Com 12 filmes em exibição no Cine São Luiz até o dia 9 de agosto, e em outras 11 cidades brasileiras, mostra reúne um recorte interessante da produção contemporânea do país de Antonioni e Fel

TEXTO Luciana Veras

03 de Agosto de 2018

"Dogman", de Matteo Garrone, foi premiado no último Festival de Cannes e é um dos títulos mais esperados

FOTO Il Sorpasso/Divulgação

“É como se fosse uma permanente alegria decorrente da invasão de um incrível exército liderado por Brancaleone”, assim comentava uma cinéfila pernambucana acerca da notícia de que o Recife sediaria, mais uma vez, a 8 ½ Festa do cinema italiano. “Porque o cinema italiano tem muito mais a nos oferecer para além de Rossellini ou A vida é bela”. É fato: talvez o maior mérito desse evento cinematográfico que vem crescendo em tamanho e oferta no Brasil – desde quinta (2), está em cartaz com doze filmes em doze cidades, incluindo a capital pernambucana – seja mostrar que a produção audiovisual contemporânea no país de Federico Fellini vai muito além dos cânones que todxs os cinéfilxs são capazes de reconhecer e admirar.

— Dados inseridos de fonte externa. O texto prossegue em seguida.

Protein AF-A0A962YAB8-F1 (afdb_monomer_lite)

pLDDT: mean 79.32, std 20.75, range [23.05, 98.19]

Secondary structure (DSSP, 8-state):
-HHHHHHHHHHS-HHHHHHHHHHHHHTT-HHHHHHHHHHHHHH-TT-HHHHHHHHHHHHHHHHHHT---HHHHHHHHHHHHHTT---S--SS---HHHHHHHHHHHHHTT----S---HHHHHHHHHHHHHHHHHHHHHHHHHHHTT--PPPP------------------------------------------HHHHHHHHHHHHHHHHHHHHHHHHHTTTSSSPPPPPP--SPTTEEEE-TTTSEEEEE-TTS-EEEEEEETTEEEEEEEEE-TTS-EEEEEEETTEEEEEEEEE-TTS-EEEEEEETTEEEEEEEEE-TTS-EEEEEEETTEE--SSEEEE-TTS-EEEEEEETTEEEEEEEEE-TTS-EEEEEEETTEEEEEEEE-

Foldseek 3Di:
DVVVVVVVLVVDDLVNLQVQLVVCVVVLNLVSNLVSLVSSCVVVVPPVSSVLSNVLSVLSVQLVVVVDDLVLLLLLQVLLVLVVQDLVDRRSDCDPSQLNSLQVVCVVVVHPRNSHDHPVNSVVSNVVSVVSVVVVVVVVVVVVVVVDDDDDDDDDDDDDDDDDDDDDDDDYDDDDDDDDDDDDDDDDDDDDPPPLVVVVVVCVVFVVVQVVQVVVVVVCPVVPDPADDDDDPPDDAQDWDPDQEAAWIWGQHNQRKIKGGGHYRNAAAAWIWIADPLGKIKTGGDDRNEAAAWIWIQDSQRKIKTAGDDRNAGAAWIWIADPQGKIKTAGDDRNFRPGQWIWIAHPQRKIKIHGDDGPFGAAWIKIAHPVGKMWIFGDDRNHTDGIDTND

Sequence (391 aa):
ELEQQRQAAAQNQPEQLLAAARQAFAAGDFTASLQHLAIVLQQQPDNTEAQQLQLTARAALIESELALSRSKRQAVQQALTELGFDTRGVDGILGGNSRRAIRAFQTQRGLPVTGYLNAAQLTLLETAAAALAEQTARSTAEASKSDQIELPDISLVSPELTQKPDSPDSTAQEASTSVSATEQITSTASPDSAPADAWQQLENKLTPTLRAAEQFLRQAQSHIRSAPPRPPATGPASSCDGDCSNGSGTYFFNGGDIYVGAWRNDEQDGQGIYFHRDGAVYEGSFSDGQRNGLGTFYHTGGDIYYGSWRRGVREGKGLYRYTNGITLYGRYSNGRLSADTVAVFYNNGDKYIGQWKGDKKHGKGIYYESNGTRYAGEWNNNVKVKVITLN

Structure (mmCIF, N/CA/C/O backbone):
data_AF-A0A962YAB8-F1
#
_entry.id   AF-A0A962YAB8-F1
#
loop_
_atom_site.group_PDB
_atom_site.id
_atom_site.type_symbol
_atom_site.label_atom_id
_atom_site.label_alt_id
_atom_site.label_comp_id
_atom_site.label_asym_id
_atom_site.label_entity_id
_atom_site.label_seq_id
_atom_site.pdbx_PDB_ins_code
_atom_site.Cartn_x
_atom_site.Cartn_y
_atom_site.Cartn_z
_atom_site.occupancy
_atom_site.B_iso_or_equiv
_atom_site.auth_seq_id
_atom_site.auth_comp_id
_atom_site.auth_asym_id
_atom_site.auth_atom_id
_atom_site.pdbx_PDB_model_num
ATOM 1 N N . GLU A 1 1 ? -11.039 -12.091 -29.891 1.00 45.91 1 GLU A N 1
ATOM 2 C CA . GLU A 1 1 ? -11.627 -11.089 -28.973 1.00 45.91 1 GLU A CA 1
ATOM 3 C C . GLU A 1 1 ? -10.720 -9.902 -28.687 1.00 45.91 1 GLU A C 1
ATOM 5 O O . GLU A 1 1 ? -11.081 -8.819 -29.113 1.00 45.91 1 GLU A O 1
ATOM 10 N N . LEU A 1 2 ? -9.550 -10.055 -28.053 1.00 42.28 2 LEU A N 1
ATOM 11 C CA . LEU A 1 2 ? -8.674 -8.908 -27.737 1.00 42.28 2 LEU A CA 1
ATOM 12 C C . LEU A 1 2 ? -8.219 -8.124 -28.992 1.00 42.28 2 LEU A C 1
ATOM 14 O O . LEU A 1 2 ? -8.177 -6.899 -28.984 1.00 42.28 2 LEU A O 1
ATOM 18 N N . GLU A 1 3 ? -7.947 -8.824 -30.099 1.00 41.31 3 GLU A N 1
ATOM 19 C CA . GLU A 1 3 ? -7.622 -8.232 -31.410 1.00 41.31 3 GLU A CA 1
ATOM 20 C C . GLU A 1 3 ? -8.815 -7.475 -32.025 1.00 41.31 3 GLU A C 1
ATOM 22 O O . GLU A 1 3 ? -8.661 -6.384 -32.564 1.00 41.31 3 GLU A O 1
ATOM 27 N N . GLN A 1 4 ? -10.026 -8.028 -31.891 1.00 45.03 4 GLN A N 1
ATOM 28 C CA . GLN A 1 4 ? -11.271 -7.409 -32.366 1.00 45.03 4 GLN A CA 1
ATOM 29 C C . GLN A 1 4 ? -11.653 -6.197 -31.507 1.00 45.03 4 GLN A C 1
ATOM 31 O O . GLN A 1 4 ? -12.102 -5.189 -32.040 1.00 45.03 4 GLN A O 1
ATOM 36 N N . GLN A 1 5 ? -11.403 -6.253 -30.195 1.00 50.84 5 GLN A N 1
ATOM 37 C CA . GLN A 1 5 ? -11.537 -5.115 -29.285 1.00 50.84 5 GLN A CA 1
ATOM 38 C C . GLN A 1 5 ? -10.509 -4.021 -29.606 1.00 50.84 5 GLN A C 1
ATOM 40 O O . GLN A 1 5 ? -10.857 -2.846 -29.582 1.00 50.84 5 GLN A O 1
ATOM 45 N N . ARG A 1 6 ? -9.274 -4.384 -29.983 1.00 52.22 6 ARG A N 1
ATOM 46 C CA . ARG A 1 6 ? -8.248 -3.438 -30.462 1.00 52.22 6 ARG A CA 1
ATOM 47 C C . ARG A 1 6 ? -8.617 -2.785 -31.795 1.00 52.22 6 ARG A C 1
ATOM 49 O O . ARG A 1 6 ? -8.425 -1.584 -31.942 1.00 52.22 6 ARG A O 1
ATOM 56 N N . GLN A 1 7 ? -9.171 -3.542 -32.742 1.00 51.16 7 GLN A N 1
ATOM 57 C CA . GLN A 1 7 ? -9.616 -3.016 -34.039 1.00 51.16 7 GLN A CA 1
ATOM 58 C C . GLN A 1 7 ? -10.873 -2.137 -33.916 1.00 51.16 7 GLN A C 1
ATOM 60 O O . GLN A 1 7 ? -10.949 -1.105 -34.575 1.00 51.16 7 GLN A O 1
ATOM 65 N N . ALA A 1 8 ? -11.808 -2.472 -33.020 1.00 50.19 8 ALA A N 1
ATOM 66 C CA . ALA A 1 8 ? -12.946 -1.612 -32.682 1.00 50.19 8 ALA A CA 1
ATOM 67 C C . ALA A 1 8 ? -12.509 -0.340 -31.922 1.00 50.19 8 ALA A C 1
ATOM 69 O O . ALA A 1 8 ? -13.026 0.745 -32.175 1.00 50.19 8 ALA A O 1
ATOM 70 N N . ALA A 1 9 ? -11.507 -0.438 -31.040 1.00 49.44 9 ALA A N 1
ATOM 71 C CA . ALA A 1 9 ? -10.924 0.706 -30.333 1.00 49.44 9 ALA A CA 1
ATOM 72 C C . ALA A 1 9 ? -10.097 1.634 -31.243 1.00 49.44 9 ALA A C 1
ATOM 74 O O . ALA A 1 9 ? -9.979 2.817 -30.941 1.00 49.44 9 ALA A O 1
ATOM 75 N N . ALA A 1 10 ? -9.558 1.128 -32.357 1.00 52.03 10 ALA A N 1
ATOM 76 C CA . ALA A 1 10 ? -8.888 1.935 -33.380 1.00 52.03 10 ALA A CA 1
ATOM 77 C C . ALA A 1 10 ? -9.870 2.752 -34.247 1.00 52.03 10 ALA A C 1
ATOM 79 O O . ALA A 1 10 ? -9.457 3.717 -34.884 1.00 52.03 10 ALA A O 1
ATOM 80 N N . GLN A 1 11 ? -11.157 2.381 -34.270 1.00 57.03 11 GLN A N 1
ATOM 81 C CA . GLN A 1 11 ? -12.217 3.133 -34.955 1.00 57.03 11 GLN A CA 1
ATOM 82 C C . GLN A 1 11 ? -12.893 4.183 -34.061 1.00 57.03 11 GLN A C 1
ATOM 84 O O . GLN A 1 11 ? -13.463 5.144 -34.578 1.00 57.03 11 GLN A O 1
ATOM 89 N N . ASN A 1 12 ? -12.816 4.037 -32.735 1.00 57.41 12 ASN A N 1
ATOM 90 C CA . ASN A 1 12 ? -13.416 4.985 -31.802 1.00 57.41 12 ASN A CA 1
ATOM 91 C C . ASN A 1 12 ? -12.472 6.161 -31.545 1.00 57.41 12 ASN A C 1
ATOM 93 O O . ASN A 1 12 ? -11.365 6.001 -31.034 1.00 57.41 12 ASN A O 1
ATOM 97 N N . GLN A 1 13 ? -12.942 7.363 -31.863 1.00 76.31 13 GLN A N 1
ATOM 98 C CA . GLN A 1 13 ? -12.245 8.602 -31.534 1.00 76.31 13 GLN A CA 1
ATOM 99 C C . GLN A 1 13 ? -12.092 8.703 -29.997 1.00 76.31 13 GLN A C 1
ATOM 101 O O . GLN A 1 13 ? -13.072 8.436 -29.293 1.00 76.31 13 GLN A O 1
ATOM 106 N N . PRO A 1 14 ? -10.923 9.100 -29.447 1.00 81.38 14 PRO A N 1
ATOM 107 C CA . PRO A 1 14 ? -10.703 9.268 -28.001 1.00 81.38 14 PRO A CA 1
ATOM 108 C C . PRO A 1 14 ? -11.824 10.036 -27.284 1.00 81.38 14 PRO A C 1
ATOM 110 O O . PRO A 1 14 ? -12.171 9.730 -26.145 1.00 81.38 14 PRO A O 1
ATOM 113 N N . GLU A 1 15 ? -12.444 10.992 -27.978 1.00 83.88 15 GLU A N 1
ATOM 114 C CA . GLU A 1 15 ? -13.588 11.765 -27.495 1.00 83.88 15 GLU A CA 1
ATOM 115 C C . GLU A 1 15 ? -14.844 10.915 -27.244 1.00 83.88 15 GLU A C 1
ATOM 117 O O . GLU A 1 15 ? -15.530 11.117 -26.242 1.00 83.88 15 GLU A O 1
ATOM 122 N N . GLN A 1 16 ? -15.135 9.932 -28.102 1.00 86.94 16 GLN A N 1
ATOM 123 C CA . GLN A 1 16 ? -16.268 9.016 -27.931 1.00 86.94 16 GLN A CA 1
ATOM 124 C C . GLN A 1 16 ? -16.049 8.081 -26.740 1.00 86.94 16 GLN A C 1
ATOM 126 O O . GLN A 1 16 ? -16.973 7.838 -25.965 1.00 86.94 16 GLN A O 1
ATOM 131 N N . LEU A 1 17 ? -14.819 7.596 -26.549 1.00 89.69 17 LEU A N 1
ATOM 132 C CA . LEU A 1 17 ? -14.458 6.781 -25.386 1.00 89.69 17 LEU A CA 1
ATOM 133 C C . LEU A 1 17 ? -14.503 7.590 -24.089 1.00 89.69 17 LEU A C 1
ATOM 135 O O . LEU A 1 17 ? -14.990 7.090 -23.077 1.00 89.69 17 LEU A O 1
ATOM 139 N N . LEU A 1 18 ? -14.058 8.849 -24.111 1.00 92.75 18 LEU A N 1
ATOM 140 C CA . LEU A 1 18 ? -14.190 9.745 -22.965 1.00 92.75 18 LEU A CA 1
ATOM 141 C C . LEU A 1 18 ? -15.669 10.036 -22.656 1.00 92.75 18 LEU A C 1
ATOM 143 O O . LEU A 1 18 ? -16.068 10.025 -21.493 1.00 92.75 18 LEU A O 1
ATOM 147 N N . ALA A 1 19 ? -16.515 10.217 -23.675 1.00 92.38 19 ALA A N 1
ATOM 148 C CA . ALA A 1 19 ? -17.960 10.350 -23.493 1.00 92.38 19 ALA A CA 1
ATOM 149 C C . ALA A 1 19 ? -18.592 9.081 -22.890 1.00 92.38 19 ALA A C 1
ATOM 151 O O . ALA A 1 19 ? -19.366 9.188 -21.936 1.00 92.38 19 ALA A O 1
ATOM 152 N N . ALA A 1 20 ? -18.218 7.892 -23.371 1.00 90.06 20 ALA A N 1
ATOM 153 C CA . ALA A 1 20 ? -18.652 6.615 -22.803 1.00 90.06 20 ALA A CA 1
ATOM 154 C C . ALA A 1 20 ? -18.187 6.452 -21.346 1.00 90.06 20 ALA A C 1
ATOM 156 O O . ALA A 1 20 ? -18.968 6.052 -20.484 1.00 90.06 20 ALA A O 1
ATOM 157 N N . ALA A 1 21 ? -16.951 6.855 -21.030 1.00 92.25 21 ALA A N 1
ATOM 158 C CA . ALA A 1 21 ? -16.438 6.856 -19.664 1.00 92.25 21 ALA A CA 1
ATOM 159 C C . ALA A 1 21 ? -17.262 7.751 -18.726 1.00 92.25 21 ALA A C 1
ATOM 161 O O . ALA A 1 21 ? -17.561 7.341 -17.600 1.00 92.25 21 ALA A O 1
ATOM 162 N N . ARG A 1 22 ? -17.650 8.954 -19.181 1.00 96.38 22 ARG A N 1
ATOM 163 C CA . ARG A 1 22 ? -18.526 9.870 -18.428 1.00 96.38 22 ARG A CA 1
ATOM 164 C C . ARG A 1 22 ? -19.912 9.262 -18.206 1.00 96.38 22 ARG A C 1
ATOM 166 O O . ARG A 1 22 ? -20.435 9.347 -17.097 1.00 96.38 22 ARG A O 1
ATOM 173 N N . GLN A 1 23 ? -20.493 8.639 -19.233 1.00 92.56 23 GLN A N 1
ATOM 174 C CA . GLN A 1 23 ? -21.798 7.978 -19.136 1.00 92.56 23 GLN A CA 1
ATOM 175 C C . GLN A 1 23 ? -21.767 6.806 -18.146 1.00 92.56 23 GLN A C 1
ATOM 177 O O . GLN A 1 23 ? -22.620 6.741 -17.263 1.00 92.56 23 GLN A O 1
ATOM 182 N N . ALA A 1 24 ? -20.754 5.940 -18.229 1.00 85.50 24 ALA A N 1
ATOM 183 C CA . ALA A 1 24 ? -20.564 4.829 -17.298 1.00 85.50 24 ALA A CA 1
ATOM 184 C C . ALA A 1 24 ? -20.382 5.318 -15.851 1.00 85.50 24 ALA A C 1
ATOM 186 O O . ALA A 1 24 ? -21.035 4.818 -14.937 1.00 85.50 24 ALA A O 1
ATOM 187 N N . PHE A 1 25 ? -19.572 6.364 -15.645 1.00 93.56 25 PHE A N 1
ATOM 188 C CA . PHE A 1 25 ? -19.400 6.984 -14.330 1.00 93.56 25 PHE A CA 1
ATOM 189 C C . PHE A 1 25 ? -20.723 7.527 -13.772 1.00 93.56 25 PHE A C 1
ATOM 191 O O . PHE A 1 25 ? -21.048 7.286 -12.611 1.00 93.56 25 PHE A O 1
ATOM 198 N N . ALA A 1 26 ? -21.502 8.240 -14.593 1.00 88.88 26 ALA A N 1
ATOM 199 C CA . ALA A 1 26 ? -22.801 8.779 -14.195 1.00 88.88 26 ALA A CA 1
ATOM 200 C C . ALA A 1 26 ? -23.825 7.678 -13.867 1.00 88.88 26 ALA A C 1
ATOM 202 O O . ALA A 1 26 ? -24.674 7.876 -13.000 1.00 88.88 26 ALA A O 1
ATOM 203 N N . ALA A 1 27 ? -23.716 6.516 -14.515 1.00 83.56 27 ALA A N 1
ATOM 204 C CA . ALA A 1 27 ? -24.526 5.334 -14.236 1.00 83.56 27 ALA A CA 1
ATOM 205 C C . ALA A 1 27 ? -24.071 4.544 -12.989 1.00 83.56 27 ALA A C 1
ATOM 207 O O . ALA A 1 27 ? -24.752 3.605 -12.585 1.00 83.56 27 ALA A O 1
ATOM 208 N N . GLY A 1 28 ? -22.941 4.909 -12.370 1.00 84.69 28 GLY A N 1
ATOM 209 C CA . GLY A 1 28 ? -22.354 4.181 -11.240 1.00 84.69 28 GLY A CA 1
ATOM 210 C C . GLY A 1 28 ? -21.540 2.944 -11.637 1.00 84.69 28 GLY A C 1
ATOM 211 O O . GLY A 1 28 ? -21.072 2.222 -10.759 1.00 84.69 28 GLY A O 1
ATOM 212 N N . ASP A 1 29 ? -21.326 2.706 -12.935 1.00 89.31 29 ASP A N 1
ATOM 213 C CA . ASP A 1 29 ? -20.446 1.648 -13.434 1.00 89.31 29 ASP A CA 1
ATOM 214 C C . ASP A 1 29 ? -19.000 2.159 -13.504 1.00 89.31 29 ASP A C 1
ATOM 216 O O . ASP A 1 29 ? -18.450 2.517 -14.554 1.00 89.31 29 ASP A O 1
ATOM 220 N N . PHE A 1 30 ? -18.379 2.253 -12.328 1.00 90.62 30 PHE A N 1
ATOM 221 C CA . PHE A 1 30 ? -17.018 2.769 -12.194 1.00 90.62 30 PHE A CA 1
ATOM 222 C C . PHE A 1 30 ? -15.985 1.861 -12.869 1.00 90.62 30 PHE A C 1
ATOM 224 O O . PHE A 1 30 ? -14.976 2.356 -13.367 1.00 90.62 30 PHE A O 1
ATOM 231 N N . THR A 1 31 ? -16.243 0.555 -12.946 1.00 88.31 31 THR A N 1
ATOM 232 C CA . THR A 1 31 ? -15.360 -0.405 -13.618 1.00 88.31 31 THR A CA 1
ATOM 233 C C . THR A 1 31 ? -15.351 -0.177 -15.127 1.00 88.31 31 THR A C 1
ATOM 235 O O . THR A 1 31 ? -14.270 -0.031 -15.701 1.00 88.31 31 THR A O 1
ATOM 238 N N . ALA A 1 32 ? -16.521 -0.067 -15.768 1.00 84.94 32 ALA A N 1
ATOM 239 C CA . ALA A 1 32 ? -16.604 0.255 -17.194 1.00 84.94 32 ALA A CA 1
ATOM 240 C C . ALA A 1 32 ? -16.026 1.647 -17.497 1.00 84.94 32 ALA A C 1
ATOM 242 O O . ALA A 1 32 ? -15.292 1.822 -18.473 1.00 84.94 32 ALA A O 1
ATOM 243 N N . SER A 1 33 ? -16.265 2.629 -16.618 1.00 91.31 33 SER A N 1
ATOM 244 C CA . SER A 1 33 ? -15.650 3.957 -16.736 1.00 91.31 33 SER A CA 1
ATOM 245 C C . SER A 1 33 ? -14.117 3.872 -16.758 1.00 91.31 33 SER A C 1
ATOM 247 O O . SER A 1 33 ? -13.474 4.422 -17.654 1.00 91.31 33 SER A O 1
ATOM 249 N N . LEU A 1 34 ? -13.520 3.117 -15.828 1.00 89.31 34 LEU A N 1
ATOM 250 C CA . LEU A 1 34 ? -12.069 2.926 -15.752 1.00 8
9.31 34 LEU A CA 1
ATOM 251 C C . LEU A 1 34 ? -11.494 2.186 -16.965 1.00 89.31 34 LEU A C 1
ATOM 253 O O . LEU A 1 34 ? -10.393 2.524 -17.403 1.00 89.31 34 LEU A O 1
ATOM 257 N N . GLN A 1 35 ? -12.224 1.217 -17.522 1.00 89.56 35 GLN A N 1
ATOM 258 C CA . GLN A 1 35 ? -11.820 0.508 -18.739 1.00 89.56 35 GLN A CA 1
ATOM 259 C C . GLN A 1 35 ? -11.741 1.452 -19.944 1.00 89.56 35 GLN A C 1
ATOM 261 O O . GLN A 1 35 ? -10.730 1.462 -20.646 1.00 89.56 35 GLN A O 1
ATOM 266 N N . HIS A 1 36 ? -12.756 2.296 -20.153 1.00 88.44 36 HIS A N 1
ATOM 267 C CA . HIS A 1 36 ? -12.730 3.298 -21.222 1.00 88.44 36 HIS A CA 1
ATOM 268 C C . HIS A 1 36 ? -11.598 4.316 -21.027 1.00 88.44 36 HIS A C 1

No Recife, a 8 ½ Festa do Cinema Italiano fincou suas raízes no Cine São Luiz, onde segue até a próxima quinta (9), com três sessões diárias, de modo que cada longa-metragem será exibido, ao menos, duas vezes (veja programação completa, do Recife e de todas as cidades, aqui). Melhor para quem estiver interessado em sentir a “alegria de Brancaleone” e aproveitar a chance de apreciar esse recorte diversificado do que a Itália vem exportando. Claro que há destaques, a exemplo de Dogman (2018), de Mateo Garrone, e Fortunata (2017), de Sergio Castellito, premiados no Festival de Cannes pelas excelentes atuações de seus protagonistas – Marcello Fonte e Jasmine Trinca. Mas o bom é que existem outras pérolas esperando ser descobertas, como Emma (2017), de Silvio Soldini (o mesmo realizador de Pão e tulipas, de 2000), Nico 1988 (2017), de Susanna Nicchiarelli, e Aqui em casa tudo bem (2018), de Gabriele Muccino.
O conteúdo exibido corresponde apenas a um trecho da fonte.